● **TASK TO CARRY OUT**
What lines below contain the string "Diaminopimelate"? List them all.

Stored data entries
--- --- ---
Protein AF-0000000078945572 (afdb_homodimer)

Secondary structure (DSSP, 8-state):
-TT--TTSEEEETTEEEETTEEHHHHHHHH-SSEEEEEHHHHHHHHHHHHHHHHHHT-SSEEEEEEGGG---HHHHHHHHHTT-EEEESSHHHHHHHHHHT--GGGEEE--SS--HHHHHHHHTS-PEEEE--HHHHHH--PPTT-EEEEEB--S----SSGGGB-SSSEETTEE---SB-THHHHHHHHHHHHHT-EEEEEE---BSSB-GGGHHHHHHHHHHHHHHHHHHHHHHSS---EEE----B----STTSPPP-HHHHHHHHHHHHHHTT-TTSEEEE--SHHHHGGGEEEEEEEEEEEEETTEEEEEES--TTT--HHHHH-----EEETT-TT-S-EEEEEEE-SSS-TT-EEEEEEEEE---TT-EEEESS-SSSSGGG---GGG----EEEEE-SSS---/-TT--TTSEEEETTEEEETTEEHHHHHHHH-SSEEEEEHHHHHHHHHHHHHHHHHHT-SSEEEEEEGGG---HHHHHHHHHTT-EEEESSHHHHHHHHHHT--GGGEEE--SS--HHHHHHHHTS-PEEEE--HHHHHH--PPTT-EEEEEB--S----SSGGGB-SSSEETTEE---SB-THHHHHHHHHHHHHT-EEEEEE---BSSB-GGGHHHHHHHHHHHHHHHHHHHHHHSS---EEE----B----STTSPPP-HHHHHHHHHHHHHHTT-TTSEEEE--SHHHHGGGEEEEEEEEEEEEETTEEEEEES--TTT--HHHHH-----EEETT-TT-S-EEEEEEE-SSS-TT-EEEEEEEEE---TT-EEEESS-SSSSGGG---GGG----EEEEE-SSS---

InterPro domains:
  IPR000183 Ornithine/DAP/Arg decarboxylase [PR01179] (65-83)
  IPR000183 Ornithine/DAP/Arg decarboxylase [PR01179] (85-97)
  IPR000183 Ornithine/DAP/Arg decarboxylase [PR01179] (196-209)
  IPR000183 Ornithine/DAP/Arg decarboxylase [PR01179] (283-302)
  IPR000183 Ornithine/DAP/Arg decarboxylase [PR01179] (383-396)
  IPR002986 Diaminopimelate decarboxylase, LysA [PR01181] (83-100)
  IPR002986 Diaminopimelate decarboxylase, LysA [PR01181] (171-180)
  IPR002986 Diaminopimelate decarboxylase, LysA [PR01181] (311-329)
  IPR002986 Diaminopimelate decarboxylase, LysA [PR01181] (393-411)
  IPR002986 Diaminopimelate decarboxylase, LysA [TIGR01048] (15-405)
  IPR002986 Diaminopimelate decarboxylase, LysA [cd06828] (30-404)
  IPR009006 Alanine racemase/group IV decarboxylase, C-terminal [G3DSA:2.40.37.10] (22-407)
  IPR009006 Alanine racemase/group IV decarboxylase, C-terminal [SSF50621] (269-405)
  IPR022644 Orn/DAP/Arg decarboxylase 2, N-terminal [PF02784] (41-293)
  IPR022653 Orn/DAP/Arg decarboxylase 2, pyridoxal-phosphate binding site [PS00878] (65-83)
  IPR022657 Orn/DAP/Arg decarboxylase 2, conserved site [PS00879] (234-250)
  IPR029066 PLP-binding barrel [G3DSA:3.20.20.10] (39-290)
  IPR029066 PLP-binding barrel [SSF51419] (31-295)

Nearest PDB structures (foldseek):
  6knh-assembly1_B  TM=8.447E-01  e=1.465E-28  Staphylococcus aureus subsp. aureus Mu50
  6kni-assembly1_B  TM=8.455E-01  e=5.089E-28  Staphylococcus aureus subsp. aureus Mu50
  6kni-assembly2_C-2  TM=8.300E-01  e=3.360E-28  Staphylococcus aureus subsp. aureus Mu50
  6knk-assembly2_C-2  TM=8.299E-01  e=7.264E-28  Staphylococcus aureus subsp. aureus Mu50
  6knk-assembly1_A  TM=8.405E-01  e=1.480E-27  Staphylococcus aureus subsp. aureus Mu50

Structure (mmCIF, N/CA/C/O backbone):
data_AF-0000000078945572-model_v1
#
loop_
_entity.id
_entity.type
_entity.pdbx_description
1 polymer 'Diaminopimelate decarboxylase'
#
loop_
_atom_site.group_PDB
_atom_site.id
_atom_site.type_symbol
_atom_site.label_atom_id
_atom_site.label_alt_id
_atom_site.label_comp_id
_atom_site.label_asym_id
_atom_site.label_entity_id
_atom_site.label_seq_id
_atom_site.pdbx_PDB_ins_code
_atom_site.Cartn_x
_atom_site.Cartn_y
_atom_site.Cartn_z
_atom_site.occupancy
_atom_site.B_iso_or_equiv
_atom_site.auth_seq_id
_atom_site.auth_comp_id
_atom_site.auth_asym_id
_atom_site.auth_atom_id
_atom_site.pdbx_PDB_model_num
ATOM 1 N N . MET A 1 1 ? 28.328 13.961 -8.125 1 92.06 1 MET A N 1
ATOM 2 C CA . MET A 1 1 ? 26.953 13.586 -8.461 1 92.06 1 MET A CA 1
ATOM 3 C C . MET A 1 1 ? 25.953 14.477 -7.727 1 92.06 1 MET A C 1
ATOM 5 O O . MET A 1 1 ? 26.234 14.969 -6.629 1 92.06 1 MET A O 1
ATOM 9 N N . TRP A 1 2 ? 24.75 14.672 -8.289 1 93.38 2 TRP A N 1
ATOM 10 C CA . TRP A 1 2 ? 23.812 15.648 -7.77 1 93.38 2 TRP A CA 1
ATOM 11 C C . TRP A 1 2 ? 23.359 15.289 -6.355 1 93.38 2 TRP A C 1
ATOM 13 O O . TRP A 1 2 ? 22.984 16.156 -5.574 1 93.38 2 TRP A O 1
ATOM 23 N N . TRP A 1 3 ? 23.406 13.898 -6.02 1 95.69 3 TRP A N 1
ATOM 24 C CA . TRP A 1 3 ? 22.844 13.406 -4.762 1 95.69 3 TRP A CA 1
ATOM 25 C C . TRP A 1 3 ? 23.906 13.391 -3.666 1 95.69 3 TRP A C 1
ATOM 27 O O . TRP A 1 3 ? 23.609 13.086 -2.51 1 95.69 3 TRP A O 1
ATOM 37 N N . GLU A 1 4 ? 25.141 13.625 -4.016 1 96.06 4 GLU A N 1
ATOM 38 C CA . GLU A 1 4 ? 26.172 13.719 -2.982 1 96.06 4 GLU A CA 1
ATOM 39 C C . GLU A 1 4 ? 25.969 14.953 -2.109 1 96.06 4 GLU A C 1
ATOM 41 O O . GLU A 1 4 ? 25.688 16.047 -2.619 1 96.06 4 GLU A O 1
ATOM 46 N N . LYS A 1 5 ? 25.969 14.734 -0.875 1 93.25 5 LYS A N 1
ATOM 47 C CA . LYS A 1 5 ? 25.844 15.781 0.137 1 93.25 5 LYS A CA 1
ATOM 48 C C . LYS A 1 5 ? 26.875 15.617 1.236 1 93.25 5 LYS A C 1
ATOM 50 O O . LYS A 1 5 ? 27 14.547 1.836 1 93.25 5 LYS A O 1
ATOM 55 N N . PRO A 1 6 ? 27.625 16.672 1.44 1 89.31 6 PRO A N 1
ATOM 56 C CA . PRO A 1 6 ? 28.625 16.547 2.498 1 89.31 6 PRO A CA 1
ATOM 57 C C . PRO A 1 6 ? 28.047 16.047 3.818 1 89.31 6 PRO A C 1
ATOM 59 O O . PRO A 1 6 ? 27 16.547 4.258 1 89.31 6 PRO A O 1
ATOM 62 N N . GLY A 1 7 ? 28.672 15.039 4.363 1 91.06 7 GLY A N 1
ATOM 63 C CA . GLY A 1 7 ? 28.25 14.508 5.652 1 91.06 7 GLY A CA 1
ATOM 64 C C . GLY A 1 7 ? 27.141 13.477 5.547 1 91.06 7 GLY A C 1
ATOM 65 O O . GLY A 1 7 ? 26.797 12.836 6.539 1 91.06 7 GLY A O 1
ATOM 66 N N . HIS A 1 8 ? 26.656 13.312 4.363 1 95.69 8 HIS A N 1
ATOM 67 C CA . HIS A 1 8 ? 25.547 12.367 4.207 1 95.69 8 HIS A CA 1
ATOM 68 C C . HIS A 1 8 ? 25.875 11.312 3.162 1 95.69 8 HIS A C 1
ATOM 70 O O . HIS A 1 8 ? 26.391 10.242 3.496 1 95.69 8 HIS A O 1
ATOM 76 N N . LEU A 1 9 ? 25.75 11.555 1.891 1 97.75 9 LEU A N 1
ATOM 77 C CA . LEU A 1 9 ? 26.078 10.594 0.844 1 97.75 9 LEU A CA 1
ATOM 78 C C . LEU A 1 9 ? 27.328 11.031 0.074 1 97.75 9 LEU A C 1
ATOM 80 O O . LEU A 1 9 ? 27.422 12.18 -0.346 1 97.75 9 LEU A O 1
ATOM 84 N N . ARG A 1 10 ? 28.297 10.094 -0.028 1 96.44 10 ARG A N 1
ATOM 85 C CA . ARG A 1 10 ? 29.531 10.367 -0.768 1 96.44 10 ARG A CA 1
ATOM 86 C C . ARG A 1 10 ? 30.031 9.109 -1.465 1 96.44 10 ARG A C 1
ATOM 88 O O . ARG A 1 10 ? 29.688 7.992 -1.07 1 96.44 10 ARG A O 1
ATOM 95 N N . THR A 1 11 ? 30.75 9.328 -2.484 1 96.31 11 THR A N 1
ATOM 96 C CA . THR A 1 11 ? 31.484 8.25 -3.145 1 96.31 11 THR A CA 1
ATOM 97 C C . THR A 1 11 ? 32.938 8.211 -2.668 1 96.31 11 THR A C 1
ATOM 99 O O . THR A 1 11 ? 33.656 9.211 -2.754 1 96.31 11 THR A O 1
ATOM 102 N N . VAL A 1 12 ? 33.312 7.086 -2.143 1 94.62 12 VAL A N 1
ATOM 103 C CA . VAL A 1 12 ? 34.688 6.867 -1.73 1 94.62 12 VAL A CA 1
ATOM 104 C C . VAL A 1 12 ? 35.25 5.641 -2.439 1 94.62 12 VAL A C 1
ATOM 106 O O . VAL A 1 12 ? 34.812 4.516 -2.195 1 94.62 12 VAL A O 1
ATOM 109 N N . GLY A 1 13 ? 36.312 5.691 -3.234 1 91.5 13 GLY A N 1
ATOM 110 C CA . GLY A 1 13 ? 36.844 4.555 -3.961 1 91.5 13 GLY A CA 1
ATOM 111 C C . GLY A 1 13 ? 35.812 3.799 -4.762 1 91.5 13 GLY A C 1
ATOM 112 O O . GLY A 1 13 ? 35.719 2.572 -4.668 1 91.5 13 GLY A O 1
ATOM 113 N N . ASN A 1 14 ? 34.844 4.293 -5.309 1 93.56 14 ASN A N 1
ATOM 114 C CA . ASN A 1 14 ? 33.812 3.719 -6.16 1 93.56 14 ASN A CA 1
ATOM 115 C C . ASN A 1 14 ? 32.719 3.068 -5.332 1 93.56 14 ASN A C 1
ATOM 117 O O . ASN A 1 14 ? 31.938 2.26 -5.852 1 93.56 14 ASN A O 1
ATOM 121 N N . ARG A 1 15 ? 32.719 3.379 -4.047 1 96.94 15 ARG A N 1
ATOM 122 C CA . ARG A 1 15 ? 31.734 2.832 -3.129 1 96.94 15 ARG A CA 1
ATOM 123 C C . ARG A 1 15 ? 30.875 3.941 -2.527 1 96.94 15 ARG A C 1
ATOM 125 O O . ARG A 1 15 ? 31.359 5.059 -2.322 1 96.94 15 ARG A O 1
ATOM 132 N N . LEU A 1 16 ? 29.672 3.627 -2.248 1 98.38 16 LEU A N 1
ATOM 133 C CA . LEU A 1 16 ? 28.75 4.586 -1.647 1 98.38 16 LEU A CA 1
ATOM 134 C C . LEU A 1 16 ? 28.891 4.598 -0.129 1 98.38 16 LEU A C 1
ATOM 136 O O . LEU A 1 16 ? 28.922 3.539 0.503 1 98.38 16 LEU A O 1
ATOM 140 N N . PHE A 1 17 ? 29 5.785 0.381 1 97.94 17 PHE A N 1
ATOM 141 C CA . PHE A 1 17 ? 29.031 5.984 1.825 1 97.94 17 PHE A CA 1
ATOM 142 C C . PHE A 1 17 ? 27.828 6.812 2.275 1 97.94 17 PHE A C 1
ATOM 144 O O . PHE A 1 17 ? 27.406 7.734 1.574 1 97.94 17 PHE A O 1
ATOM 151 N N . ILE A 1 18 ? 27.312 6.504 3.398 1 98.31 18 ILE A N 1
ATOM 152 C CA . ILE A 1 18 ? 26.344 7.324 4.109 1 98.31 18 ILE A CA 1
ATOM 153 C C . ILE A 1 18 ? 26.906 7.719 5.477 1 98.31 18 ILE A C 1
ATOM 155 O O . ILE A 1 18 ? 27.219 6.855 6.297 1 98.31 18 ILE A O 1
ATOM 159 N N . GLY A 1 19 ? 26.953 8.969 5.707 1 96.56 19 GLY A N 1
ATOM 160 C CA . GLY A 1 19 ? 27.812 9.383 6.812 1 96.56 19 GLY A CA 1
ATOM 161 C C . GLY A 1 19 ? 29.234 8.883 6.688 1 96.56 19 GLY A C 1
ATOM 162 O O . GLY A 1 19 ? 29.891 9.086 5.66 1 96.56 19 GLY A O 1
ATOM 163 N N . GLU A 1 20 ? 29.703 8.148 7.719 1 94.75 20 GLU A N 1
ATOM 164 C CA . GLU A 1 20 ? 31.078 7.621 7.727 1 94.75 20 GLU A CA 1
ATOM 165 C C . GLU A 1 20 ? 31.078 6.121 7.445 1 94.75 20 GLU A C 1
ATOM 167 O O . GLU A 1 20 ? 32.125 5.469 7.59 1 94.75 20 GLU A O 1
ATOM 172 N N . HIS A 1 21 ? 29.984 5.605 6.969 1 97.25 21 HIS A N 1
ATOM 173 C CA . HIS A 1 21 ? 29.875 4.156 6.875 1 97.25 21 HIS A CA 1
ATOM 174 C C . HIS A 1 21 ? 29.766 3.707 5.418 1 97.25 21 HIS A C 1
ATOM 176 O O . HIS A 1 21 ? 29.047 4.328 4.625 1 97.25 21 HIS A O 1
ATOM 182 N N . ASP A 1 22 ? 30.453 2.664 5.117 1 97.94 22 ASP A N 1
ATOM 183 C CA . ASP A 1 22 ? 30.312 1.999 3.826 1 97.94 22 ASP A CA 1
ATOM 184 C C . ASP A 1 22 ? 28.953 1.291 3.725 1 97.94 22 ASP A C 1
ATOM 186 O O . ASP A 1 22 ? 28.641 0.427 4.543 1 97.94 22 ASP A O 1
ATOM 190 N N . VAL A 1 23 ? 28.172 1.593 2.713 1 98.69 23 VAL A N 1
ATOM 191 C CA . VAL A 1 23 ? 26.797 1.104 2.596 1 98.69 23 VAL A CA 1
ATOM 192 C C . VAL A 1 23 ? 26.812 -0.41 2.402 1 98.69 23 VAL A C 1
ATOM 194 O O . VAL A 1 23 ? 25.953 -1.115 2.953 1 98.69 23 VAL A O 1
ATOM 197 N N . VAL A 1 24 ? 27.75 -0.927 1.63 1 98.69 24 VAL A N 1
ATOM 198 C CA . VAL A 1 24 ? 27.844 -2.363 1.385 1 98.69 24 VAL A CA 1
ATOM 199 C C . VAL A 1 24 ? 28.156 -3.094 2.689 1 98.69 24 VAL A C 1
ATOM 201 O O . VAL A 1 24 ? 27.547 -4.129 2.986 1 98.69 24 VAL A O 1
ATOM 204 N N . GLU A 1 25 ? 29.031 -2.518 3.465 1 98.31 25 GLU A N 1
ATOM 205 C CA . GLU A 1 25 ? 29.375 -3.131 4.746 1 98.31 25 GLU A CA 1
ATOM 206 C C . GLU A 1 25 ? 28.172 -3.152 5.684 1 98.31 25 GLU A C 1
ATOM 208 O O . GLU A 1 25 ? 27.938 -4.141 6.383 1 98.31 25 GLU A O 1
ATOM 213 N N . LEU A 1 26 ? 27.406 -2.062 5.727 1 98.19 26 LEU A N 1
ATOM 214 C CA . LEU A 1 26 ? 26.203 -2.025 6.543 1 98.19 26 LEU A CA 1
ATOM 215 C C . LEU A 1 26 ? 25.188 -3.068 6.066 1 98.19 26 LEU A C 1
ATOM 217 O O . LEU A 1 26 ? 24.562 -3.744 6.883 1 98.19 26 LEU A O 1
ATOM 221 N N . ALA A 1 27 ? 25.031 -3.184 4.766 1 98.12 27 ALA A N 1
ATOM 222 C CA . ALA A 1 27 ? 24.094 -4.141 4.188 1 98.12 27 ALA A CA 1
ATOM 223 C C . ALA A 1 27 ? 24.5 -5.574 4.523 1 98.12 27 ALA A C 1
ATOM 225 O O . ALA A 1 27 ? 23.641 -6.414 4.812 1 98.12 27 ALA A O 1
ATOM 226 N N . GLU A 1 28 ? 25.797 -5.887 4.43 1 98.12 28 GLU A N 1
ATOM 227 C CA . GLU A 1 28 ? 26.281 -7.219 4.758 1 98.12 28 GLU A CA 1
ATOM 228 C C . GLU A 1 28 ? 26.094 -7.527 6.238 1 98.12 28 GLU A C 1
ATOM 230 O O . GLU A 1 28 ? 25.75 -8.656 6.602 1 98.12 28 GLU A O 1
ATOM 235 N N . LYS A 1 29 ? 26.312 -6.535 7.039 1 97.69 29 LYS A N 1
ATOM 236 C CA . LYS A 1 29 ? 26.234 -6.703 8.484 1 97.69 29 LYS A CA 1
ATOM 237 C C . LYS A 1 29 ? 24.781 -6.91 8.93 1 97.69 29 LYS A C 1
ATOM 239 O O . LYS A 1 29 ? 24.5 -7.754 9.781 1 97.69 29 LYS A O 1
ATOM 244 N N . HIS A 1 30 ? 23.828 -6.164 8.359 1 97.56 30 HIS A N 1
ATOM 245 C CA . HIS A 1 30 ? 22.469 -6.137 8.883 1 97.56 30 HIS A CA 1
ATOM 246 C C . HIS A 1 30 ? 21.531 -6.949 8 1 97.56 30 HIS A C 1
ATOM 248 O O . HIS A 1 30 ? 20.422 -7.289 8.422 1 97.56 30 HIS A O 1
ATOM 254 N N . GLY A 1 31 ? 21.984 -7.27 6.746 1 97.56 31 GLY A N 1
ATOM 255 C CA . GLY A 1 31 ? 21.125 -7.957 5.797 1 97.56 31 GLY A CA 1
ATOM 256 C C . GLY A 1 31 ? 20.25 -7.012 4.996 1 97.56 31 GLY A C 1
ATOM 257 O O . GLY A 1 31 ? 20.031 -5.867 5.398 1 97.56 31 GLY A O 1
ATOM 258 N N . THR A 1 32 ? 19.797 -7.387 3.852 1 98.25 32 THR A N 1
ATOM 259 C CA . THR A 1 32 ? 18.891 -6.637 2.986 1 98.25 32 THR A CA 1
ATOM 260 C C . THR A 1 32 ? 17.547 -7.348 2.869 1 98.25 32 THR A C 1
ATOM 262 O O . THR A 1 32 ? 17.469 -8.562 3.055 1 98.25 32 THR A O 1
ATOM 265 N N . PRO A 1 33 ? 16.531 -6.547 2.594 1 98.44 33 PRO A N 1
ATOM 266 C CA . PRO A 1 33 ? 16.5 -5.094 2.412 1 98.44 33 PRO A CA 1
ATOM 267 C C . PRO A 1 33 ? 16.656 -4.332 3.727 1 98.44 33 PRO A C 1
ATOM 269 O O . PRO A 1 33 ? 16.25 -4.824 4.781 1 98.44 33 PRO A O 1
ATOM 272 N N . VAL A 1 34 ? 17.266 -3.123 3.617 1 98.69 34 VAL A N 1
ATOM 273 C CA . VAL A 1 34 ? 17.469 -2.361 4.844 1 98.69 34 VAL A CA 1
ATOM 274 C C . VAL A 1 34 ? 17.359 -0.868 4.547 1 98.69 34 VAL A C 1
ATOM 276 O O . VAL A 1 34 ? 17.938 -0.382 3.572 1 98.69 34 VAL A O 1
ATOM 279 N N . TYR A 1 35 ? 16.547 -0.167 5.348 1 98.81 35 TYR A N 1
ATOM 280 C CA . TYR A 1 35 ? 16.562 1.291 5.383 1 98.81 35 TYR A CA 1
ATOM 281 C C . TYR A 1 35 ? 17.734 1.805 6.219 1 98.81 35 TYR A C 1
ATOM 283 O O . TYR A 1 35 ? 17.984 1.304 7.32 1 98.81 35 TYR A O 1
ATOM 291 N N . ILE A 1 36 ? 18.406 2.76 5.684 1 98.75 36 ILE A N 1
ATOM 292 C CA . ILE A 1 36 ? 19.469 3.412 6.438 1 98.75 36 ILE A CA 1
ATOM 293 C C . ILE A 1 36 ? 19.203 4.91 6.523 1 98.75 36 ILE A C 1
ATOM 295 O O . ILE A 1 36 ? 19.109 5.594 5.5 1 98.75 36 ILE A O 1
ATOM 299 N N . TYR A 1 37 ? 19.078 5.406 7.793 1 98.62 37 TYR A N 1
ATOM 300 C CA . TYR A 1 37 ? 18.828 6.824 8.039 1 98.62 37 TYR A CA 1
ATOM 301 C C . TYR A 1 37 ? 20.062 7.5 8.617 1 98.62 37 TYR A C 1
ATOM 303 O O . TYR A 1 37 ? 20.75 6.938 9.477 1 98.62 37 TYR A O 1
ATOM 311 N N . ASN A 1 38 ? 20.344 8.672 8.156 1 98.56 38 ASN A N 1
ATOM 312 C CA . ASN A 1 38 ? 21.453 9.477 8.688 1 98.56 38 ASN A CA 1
--- --- ---
● **SOLUTION TO THE PROBLEM**
  IPR002986 Diaminopimelate decarboxylase, LysA [PR01181] (83-100)
  IPR002986 Diaminopimelate decarboxylase, LysA [PR01181] (171-180)
  IPR002986 Diaminopimelate decarboxylase, LysA [PR01181] (311-329)
  IPR002986 Diaminopimelate decarboxylase, LysA [PR01181] (393-411)
  IPR002986 Diaminopimelate decarboxylase, LysA [TIGR01048] (15-405)
  IPR002986 Diaminopimelate decarboxylase, LysA [cd06828] (30-404)
1 polymer 'Diaminopimelate decarboxylase'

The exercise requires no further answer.